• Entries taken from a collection

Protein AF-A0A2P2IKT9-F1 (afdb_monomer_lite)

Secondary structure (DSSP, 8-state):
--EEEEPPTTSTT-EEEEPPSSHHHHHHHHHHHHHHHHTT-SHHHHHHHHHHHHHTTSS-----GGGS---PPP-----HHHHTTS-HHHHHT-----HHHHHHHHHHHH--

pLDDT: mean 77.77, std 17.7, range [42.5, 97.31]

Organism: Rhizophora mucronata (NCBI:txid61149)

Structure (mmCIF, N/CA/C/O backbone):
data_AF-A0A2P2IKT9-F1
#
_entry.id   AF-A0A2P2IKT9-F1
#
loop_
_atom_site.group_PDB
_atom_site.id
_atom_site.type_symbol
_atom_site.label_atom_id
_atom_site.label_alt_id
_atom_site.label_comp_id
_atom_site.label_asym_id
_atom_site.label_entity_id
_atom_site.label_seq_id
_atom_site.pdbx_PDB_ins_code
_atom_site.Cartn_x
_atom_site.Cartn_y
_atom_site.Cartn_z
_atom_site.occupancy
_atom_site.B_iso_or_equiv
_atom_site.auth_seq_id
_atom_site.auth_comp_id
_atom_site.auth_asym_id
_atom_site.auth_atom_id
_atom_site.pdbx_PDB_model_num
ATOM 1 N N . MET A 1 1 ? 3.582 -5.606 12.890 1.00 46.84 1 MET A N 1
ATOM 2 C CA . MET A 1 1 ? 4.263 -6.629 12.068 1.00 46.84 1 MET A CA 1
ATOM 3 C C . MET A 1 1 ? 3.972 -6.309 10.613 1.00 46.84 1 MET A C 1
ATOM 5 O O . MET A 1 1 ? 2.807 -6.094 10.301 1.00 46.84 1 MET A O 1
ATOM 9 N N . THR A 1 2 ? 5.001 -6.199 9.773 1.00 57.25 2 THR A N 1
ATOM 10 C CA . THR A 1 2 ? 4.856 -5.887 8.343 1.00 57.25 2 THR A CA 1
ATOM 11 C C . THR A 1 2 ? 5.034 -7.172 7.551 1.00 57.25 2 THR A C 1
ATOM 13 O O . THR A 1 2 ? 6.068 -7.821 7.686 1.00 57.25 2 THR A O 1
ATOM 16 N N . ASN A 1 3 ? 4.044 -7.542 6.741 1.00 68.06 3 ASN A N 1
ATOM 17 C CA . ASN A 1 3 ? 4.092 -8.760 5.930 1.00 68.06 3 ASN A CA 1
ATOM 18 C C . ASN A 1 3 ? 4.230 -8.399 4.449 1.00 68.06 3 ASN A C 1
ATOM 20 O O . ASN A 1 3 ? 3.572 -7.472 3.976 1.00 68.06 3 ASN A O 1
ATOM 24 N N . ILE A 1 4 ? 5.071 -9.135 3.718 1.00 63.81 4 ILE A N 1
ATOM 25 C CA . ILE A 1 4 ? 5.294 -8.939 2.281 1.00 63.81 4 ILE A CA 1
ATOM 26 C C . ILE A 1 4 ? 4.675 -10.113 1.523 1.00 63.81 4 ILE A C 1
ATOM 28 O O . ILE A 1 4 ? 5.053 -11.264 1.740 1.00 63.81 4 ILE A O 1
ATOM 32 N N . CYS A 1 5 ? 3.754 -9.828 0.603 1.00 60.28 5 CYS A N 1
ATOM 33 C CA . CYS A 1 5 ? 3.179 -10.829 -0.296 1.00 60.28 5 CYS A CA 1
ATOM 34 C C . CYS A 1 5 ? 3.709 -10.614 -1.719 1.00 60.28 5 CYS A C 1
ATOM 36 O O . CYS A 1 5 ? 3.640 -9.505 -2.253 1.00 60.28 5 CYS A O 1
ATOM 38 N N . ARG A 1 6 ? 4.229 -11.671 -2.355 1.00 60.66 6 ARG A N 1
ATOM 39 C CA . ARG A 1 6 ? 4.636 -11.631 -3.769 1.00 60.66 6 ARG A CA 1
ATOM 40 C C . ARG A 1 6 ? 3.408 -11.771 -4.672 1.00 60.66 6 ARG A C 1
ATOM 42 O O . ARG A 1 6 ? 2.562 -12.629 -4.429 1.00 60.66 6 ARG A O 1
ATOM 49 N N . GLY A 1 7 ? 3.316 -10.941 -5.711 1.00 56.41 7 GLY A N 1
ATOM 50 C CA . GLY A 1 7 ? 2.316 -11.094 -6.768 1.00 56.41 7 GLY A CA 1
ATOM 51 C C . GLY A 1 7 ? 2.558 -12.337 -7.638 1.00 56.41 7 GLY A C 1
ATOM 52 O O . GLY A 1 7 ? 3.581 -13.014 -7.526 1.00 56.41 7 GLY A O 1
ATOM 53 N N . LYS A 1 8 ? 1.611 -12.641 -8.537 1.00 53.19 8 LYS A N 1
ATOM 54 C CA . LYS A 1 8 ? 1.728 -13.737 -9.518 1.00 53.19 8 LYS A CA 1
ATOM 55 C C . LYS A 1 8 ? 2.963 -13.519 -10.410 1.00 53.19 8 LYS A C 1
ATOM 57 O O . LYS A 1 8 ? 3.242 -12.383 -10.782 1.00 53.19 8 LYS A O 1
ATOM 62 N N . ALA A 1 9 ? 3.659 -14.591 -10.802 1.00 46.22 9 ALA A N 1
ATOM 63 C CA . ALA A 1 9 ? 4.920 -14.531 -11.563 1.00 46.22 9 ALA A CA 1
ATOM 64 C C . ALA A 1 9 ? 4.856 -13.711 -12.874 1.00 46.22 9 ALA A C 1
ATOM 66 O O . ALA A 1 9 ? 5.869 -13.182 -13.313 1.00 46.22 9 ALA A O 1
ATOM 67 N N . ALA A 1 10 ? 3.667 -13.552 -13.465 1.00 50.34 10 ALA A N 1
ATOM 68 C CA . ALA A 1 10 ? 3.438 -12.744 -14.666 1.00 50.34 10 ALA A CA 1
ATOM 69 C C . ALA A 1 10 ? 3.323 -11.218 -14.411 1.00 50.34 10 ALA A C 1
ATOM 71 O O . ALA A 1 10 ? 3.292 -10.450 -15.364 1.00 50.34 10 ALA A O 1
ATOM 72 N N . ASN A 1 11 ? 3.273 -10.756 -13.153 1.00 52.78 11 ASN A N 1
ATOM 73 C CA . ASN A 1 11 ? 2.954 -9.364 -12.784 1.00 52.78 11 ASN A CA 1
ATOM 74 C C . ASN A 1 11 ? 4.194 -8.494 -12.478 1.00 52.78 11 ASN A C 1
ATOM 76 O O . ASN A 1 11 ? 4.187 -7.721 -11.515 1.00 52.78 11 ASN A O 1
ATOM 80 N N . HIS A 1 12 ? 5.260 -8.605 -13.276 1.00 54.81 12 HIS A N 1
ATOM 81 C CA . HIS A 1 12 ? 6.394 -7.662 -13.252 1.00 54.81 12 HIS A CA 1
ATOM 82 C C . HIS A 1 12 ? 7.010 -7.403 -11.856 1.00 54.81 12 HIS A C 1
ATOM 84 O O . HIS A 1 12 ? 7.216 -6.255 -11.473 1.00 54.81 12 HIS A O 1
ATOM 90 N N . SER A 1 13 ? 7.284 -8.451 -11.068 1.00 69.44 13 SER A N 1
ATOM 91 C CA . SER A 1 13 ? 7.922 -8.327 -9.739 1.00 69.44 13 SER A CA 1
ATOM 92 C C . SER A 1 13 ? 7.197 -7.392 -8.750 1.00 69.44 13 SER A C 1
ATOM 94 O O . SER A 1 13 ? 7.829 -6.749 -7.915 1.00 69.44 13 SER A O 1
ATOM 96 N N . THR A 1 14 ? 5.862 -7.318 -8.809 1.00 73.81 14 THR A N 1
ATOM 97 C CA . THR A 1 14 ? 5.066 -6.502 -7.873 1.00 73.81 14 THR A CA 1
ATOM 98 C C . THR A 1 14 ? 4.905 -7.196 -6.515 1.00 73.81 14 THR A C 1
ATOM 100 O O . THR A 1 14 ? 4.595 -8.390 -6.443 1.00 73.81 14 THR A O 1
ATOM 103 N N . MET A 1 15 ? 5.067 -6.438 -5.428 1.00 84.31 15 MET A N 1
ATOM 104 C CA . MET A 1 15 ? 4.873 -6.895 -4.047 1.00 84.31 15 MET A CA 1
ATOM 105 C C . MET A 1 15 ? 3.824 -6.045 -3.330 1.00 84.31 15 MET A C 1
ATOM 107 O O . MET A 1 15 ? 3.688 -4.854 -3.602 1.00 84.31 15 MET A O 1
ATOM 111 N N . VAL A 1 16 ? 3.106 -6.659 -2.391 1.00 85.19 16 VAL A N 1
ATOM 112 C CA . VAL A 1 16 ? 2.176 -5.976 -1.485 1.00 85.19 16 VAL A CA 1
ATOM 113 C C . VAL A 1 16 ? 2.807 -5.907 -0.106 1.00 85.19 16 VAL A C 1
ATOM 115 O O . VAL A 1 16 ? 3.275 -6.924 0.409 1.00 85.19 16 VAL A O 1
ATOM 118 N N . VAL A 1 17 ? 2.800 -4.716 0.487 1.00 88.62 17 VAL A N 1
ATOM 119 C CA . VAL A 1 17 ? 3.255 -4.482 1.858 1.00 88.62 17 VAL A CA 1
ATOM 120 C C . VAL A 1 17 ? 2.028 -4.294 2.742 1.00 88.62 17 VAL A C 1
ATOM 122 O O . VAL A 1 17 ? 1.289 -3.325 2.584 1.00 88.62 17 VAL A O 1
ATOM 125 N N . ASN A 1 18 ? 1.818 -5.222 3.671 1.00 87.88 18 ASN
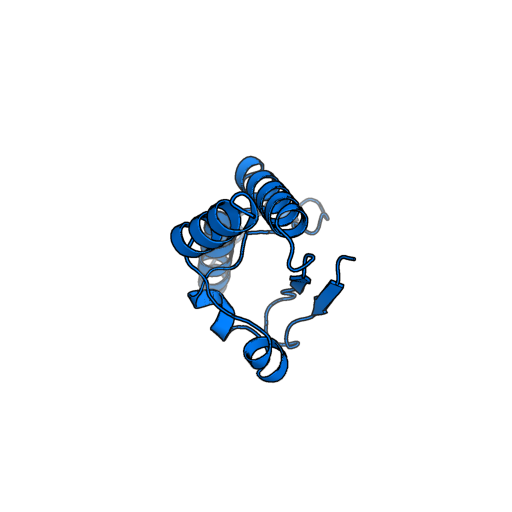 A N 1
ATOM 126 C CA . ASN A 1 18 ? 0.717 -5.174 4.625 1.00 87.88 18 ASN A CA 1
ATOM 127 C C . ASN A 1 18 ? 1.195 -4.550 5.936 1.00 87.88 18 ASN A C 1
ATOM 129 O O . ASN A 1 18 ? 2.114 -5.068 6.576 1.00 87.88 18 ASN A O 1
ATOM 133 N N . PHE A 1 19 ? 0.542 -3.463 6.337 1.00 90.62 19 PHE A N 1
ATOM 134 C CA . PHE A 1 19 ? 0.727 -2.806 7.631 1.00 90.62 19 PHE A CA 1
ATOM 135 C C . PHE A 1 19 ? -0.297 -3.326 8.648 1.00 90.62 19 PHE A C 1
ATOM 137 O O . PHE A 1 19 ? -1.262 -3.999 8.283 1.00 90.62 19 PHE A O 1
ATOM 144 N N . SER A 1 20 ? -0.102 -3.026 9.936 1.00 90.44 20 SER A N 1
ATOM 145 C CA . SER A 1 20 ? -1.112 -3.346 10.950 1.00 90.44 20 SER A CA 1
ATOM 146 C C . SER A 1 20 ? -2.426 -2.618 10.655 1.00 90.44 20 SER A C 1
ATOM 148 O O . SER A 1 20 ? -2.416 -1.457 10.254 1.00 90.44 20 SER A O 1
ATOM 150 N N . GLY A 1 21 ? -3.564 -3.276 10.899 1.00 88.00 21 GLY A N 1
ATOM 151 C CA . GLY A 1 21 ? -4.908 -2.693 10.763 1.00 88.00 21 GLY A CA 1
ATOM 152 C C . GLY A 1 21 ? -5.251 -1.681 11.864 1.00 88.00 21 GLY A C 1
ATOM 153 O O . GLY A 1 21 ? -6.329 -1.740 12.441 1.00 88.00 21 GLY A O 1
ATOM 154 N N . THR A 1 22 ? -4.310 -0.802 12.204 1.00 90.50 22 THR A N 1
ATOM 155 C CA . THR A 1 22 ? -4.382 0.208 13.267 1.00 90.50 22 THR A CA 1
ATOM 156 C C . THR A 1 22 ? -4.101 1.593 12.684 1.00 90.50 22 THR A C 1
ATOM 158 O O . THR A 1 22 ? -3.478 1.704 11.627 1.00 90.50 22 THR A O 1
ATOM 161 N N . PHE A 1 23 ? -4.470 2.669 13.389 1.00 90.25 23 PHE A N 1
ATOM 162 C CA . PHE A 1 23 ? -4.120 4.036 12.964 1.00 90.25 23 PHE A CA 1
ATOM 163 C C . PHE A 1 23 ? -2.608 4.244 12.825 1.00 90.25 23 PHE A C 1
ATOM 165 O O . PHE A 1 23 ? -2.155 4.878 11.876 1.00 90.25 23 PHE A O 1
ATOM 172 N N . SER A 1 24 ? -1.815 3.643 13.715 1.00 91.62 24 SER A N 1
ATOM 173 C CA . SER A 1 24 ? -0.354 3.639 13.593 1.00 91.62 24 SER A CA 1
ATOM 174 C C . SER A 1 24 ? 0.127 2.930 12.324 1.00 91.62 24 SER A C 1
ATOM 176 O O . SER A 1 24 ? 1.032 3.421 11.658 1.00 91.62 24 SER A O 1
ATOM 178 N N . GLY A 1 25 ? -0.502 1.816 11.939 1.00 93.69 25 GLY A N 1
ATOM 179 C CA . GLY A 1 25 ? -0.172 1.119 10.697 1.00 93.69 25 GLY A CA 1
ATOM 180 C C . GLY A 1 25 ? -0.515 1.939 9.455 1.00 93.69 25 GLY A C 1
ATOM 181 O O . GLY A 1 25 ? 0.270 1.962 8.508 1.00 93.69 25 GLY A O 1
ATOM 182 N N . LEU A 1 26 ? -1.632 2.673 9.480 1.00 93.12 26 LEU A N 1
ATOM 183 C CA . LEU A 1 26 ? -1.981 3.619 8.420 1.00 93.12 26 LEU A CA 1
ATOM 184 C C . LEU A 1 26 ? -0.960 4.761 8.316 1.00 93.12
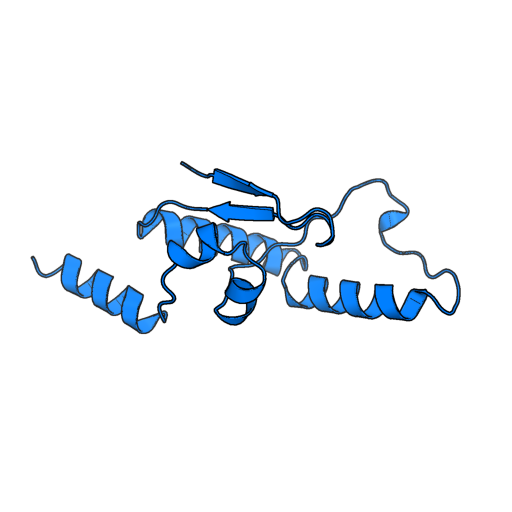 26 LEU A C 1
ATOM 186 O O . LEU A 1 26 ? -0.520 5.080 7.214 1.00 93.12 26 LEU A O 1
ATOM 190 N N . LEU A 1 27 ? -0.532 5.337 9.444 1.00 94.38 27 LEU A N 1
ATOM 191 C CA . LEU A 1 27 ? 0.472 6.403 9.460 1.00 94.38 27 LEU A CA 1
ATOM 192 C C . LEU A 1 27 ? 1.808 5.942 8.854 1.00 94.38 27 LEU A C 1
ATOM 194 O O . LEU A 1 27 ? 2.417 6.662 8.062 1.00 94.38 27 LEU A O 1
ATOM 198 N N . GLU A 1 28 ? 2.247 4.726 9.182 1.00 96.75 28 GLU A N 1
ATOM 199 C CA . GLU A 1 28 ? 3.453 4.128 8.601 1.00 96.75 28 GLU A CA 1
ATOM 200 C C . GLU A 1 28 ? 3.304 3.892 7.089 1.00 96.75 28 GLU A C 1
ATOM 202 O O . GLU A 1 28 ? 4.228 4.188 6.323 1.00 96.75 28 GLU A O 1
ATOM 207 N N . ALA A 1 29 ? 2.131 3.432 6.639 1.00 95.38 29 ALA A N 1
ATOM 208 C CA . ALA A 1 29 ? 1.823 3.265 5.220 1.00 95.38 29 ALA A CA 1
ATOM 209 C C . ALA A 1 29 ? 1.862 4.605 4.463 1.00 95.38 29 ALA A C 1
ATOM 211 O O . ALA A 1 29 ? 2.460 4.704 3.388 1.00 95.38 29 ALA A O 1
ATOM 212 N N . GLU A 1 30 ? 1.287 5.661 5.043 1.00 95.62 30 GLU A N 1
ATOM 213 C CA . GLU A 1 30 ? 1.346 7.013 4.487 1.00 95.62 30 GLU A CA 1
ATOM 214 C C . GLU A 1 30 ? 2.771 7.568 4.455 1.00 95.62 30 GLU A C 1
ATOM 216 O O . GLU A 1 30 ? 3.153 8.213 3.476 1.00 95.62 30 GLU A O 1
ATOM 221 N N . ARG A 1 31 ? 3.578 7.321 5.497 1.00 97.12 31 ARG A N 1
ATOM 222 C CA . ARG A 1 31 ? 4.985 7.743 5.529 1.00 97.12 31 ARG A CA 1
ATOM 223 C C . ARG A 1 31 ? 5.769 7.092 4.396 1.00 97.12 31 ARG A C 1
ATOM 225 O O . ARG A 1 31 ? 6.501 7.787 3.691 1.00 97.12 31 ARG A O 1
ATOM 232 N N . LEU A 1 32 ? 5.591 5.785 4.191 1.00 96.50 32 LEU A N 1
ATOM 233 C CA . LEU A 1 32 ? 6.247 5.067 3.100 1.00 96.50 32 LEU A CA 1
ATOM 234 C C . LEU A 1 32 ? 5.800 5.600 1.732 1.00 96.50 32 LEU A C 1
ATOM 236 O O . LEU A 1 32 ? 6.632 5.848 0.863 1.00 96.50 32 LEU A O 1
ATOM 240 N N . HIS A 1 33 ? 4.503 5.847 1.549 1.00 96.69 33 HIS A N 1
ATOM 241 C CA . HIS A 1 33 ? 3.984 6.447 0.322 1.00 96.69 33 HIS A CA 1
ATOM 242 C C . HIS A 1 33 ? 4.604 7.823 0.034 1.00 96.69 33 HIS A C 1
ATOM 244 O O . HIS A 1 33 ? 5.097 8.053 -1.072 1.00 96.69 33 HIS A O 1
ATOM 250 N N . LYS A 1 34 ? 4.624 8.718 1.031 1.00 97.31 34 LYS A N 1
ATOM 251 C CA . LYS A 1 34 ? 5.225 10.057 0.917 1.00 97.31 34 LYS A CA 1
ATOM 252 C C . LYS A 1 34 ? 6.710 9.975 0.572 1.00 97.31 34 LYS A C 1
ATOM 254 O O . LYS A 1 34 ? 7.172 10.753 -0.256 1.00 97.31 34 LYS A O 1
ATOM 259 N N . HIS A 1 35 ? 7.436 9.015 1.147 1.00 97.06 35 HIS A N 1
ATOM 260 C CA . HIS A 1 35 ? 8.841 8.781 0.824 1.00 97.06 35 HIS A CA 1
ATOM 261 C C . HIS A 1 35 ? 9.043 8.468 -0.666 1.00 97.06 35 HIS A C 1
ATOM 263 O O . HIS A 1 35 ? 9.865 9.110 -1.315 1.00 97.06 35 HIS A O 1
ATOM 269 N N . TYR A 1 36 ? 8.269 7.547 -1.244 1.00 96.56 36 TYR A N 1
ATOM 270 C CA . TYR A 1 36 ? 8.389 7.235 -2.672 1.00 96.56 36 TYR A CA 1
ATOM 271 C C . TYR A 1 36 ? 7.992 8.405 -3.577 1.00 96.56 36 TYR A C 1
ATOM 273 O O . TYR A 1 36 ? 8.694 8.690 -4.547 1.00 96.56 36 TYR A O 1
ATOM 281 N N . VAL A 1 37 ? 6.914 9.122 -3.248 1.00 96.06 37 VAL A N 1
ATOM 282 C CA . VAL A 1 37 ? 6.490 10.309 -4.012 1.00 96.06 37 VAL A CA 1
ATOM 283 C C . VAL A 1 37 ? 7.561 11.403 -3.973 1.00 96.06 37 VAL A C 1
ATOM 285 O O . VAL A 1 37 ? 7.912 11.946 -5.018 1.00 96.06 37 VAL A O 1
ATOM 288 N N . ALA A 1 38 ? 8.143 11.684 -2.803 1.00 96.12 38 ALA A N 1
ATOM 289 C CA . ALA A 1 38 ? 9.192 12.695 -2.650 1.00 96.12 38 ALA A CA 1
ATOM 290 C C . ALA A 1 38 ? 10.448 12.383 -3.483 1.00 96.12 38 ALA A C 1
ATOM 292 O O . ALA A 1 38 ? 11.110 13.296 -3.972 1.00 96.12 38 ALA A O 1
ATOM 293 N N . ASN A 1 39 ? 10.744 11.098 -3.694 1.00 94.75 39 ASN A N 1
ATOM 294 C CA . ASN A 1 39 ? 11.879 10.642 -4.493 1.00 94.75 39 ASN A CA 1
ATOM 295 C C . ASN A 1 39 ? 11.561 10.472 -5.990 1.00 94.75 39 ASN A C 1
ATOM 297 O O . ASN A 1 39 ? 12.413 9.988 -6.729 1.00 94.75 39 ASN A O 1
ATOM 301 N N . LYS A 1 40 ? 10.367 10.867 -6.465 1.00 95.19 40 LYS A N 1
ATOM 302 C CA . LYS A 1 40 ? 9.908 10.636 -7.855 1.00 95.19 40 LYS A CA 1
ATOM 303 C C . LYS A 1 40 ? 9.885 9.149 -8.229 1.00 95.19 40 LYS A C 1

• Task description
From the records above, extract exactly and only the lines that begin at the line with "ATOM 156 C C" and stop after the line with "ATOM 172 N N".

• Problem solution
ATOM 156 C C . THR A 1 22 ? -4.101 1.593 12.684 1.00 90.50 22 THR A C 1
ATOM 158 O O . THR A 1 22 ? -3.478 1.704 11.627 1.00 90.50 22 THR A O 1
ATOM 161 N N . PHE A 1 23 ? -4.470 2.669 13.389 1.00 90.25 23 PHE A N 1
ATOM 162 C CA . PHE A 1 23 ? -4.120 4.036 12.964 1.00 90.25 23 PHE A CA 1
ATOM 163 C C . PHE A 1 23 ? -2.608 4.244 12.825 1.00 90.25 23 PHE A C 1
ATOM 165 O O . PHE A 1 23 ? -2.155 4.878 11.876 1.00 90.25 23 PHE A O 1
ATOM 172 N N . SER A 1 24 ? -1.815 3.643 13.715 1.00 91.62 24 SER A N 1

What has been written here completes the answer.